In French, the word "étouffée" (borrowed into English as "stuffed" or "stifled") means, literally, "smothered" or "suffocated", from the verb "étouffer". 
Étouffée can be made using different shellfish, the most popular version of the dish being Crawfish Étouffée. Étouffée is seasoned and slightly thicker than a typical stew. Depending on who is making it and where it is being made it is flavored with either Creole or Cajun seasonings. Étouffée is typically served over rice and is made with a roux. In the case of the Creole version of Crawfish Étouffée, it is made with a blonde or brown roux. A blond roux is one that is cooked, stirring constantly, for approximately 20 minutes to remove the "raw" flavor of the flour and to add a slightly "nutty" flavor, while a brown roux is cooked longer (30 to 35 minutes) in order to deepen the color and flavor.  It is important to note that although Creole and Cajun cuisines are distinct, there are many similarities. 

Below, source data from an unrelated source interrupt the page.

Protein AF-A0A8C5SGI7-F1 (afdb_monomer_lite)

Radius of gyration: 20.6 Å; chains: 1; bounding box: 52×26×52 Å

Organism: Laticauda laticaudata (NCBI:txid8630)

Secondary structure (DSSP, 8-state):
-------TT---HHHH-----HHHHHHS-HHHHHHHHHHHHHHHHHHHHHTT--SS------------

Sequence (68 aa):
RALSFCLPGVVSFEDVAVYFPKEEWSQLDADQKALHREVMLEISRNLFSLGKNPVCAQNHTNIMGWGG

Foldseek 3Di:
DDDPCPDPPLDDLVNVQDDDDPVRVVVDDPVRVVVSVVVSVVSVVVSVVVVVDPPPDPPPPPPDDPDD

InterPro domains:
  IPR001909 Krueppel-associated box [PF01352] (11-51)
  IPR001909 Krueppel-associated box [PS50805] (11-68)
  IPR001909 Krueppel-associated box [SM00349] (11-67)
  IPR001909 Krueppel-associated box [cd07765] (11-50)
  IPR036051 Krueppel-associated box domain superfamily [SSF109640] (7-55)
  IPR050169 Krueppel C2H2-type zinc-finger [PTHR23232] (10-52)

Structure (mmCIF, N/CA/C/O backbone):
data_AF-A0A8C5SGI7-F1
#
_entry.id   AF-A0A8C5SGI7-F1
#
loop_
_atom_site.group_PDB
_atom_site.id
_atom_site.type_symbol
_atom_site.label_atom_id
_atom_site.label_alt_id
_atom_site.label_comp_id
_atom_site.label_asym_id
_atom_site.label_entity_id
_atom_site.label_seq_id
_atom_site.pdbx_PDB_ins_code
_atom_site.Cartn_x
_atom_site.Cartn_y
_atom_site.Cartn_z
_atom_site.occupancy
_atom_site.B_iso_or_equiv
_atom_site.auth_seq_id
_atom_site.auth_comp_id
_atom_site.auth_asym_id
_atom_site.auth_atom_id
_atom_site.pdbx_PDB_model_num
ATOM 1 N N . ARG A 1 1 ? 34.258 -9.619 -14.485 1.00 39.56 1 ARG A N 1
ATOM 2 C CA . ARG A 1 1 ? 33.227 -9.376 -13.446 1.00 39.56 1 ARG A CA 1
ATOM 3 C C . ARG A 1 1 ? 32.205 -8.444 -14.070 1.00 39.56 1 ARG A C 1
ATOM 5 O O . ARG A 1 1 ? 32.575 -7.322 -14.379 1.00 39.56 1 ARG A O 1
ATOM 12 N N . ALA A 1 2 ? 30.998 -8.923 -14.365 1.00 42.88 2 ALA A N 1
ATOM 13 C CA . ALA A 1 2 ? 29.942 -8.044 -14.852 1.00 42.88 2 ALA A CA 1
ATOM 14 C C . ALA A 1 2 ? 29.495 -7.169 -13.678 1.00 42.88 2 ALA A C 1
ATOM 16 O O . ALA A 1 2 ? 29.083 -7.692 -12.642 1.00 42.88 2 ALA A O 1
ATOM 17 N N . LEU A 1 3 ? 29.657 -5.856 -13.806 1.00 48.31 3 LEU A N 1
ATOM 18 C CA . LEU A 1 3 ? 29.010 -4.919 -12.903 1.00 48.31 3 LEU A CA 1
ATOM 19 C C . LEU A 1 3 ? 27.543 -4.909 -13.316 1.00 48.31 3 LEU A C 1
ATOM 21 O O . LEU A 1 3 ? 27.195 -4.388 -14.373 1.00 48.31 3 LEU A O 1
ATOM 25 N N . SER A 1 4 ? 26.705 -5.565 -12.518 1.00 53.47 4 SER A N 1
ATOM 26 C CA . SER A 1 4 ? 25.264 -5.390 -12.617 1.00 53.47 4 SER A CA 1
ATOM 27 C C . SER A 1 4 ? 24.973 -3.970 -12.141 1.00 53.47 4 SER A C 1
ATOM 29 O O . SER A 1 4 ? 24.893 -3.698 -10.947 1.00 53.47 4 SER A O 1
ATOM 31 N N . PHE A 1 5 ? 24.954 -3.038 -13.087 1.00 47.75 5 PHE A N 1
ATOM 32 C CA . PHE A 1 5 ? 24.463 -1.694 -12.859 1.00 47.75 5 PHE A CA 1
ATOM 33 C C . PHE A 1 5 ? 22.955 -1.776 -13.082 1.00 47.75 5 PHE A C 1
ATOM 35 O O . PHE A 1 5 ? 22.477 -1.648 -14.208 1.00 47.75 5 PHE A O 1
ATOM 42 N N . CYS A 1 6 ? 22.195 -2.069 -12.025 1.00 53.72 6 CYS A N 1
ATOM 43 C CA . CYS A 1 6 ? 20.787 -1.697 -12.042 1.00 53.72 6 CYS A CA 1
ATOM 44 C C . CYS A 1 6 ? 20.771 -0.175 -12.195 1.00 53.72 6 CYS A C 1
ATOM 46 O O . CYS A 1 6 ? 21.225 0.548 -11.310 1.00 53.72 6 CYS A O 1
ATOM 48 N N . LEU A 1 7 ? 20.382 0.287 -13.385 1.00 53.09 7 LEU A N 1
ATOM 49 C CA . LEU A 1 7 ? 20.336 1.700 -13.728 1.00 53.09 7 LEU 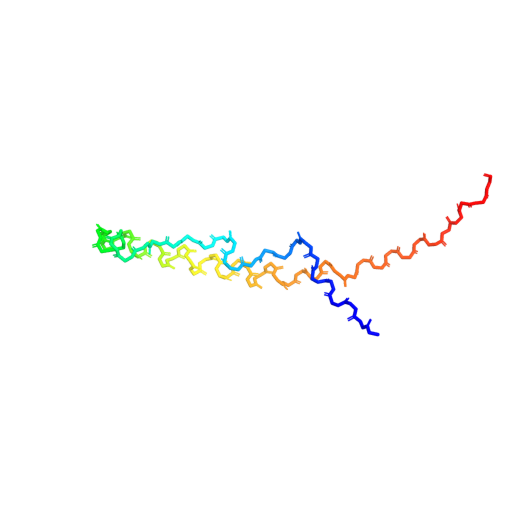A CA 1
ATOM 50 C C . LEU A 1 7 ? 19.509 2.458 -12.671 1.00 53.09 7 LEU A C 1
ATOM 52 O O . LEU A 1 7 ? 18.504 1.915 -12.206 1.00 53.09 7 LEU A O 1
ATOM 56 N N . PRO A 1 8 ? 19.874 3.706 -12.328 1.00 54.94 8 PRO A N 1
ATOM 57 C CA . PRO A 1 8 ? 19.177 4.555 -11.349 1.00 54.94 8 PRO A CA 1
ATOM 58 C C . PRO A 1 8 ? 17.764 5.012 -11.789 1.00 54.94 8 PRO A C 1
ATOM 60 O O . PRO A 1 8 ? 17.338 6.115 -11.473 1.00 54.94 8 PRO A O 1
ATOM 63 N N . GLY A 1 9 ? 17.033 4.184 -12.539 1.00 57.31 9 GLY A N 1
ATOM 64 C CA . GLY A 1 9 ? 15.704 4.475 -13.077 1.00 57.31 9 GLY A CA 1
ATOM 65 C C . GLY A 1 9 ? 14.724 3.302 -13.016 1.00 57.31 9 GLY A C 1
ATOM 66 O O . GLY A 1 9 ? 13.679 3.368 -13.658 1.00 57.31 9 GLY A O 1
ATOM 67 N N . VAL A 1 10 ? 15.038 2.225 -12.285 1.00 65.44 10 VAL A N 1
ATOM 68 C CA . VAL A 1 10 ? 14.054 1.169 -12.010 1.00 65.44 10 VAL A CA 1
ATOM 69 C C . VAL A 1 10 ? 13.214 1.585 -10.803 1.00 65.44 10 VAL A C 1
ATOM 71 O O . VAL A 1 10 ? 13.690 1.576 -9.675 1.00 65.44 10 VAL A O 1
ATOM 74 N N . VAL A 1 11 ? 11.976 2.005 -11.058 1.00 71.19 11 VAL A N 1
ATOM 75 C CA . VAL A 1 11 ? 10.998 2.288 -10.000 1.00 71.19 11 VAL A CA 1
ATOM 76 C C . VAL A 1 11 ? 10.504 0.951 -9.454 1.00 71.19 11 VAL A C 1
ATOM 78 O O . VAL A 1 11 ? 9.978 0.127 -10.209 1.00 71.19 11 VAL A O 1
ATOM 81 N N . SER A 1 12 ? 10.714 0.722 -8.163 1.00 76.62 12 SER A N 1
ATOM 82 C CA . SER A 1 12 ? 10.261 -0.469 -7.444 1.00 76.62 12 SER A CA 1
ATOM 83 C C . SER A 1 12 ? 8.887 -0.248 -6.806 1.00 76.62 12 SER A C 1
ATOM 85 O O . SER A 1 12 ? 8.383 0.875 -6.752 1.00 76.62 12 SER A O 1
ATOM 87 N N . PHE A 1 13 ? 8.249 -1.324 -6.336 1.00 77.50 13 PHE A N 1
ATOM 88 C CA . PHE A 1 13 ? 6.967 -1.210 -5.631 1.00 77.50 13 PHE A CA 1
ATOM 89 C C . PHE A 1 13 ? 7.115 -0.381 -4.360 1.00 77.50 13 PHE A C 1
ATOM 91 O O . PHE A 1 13 ? 6.261 0.444 -4.052 1.00 77.50 13 PHE A O 1
ATOM 98 N N . GLU A 1 14 ? 8.239 -0.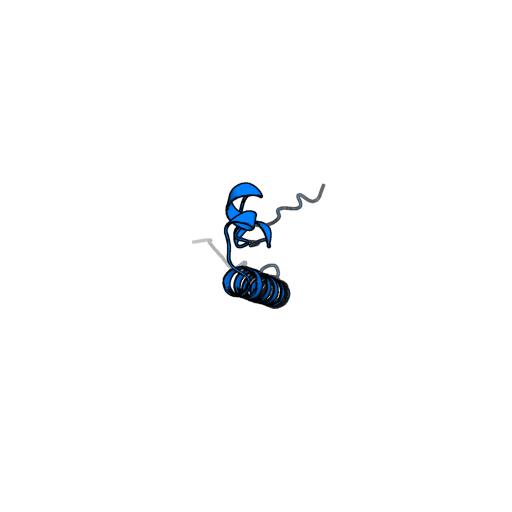541 -3.678 1.00 82.75 14 GLU A N 1
ATOM 99 C CA . GLU A 1 14 ? 8.600 0.169 -2.463 1.00 82.75 14 GLU A CA 1
ATOM 100 C C . GLU A 1 14 ? 8.709 1.688 -2.667 1.00 82.75 14 GLU A C 1
ATOM 102 O O . GLU A 1 14 ? 8.408 2.430 -1.737 1.00 82.75 14 GLU A O 1
ATOM 107 N N . ASP A 1 15 ? 9.059 2.153 -3.871 1.00 83.81 15 ASP A N 1
ATOM 108 C CA . ASP A 1 15 ? 9.217 3.585 -4.171 1.00 83.81 15 ASP A CA 1
ATOM 109 C C . ASP A 1 15 ? 7.881 4.329 -4.330 1.00 83.81 15 ASP A C 1
ATOM 111 O O . ASP A 1 15 ? 7.826 5.551 -4.197 1.00 83.81 15 ASP A O 1
ATOM 115 N N . VAL A 1 16 ? 6.801 3.609 -4.645 1.00 84.38 16 VAL A N 1
ATOM 116 C CA . VAL A 1 16 ? 5.475 4.194 -4.934 1.00 84.38 16 VAL A CA 1
ATOM 117 C C . VAL A 1 16 ? 4.384 3.727 -3.971 1.00 84.38 16 VAL A C 1
ATOM 119 O O . VAL A 1 16 ? 3.295 4.300 -3.941 1.00 84.38 16 VAL A O 1
ATOM 122 N N . ALA A 1 17 ? 4.655 2.689 -3.185 1.00 85.88 17 ALA A N 1
ATOM 123 C CA . ALA A 1 17 ? 3.743 2.159 -2.190 1.00 85.88 17 ALA A CA 1
ATOM 124 C C . ALA A 1 17 ? 3.621 3.105 -0.986 1.00 85.88 17 ALA A C 1
ATOM 126 O O . ALA A 1 17 ? 4.610 3.505 -0.375 1.00 85.88 17 ALA A O 1
ATOM 127 N N . VAL A 1 18 ? 2.382 3.416 -0.597 1.00 87.31 18 VAL A N 1
ATOM 128 C CA . VAL A 1 18 ? 2.092 4.181 0.622 1.00 87.31 18 VAL A CA 1
ATOM 129 C C . VAL A 1 18 ? 1.758 3.213 1.751 1.00 87.31 18 VAL A C 1
ATOM 131 O O . VAL A 1 18 ? 0.811 2.430 1.648 1.00 87.31 18 VAL A O 1
ATOM 134 N N . TYR A 1 19 ? 2.517 3.275 2.843 1.00 88.00 19 TYR A N 1
ATOM 135 C CA . TYR A 1 19 ? 2.318 2.422 4.012 1.00 88.00 19 TYR A CA 1
ATOM 136 C C . TYR A 1 19 ? 1.793 3.232 5.187 1.00 88.00 19 TYR A C 1
ATOM 138 O O . TYR A 1 19 ? 2.386 4.236 5.572 1.00 88.00 19 TYR A O 1
ATOM 146 N N . PHE A 1 20 ? 0.711 2.744 5.786 1.00 90.12 20 PHE A N 1
ATOM 147 C CA . PHE A 1 20 ? 0.229 3.257 7.058 1.00 90.12 20 PHE A CA 1
ATOM 148 C C . PHE A 1 20 ? 0.840 2.441 8.204 1.00 90.12 20 PHE A C 1
ATOM 150 O O . PHE A 1 20 ? 0.794 1.205 8.157 1.00 90.12 20 PHE A O 1
ATOM 157 N N . PRO A 1 21 ? 1.381 3.086 9.251 1.00 91.69 21 PRO A N 1
ATOM 158 C CA . PRO A 1 21 ? 1.722 2.400 10.489 1.00 91.69 21 PRO A CA 1
ATOM 159 C C . PRO A 1 21 ? 0.465 1.794 11.128 1.00 91.69 21 PRO A C 1
ATOM 161 O O . PRO A 1 21 ? -0.665 2.195 10.841 1.00 91.69 21 PRO A O 1
ATOM 164 N N . LYS A 1 22 ? 0.645 0.797 11.999 1.00 91.00 22 LYS A N 1
ATOM 165 C CA . LYS A 1 22 ? -0.459 -0.005 12.558 1.00 91.00 22 LYS A CA 1
ATOM 166 C C . LYS A 1 22 ? -1.500 0.857 13.279 1.00 91.00 22 LYS A C 1
ATOM 168 O O . LYS A 1 22 ? -2.699 0.590 13.182 1.00 91.00 22 LYS A O 1
ATOM 173 N N . GLU A 1 23 ? -1.037 1.882 13.979 1.00 94.75 23 GLU A N 1
ATOM 174 C CA . GLU A 1 23 ? -1.840 2.835 14.737 1.00 94.75 23 GLU A CA 1
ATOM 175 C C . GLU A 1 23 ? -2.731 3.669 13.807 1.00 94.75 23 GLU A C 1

Originally étouffée was a popular dish in the Bayou and backwaters of Louisiana. Approximately 70 years ago étouffée was introduced to restaurant goers in Breaux Bridge, Louisiana. It was a very popular dish among Cajuns in the area. About 25 years ago a waiter at a popular Bourbon Street restaurant Galatoire's brought the dish in to his boss to try. The dish was a hit and they have served it ever since. The dish gained popularity in the city and is a common choice among tourists and locals alike. Many Cajun restaurant owners claim that étouffée is the most popular dish on the menu.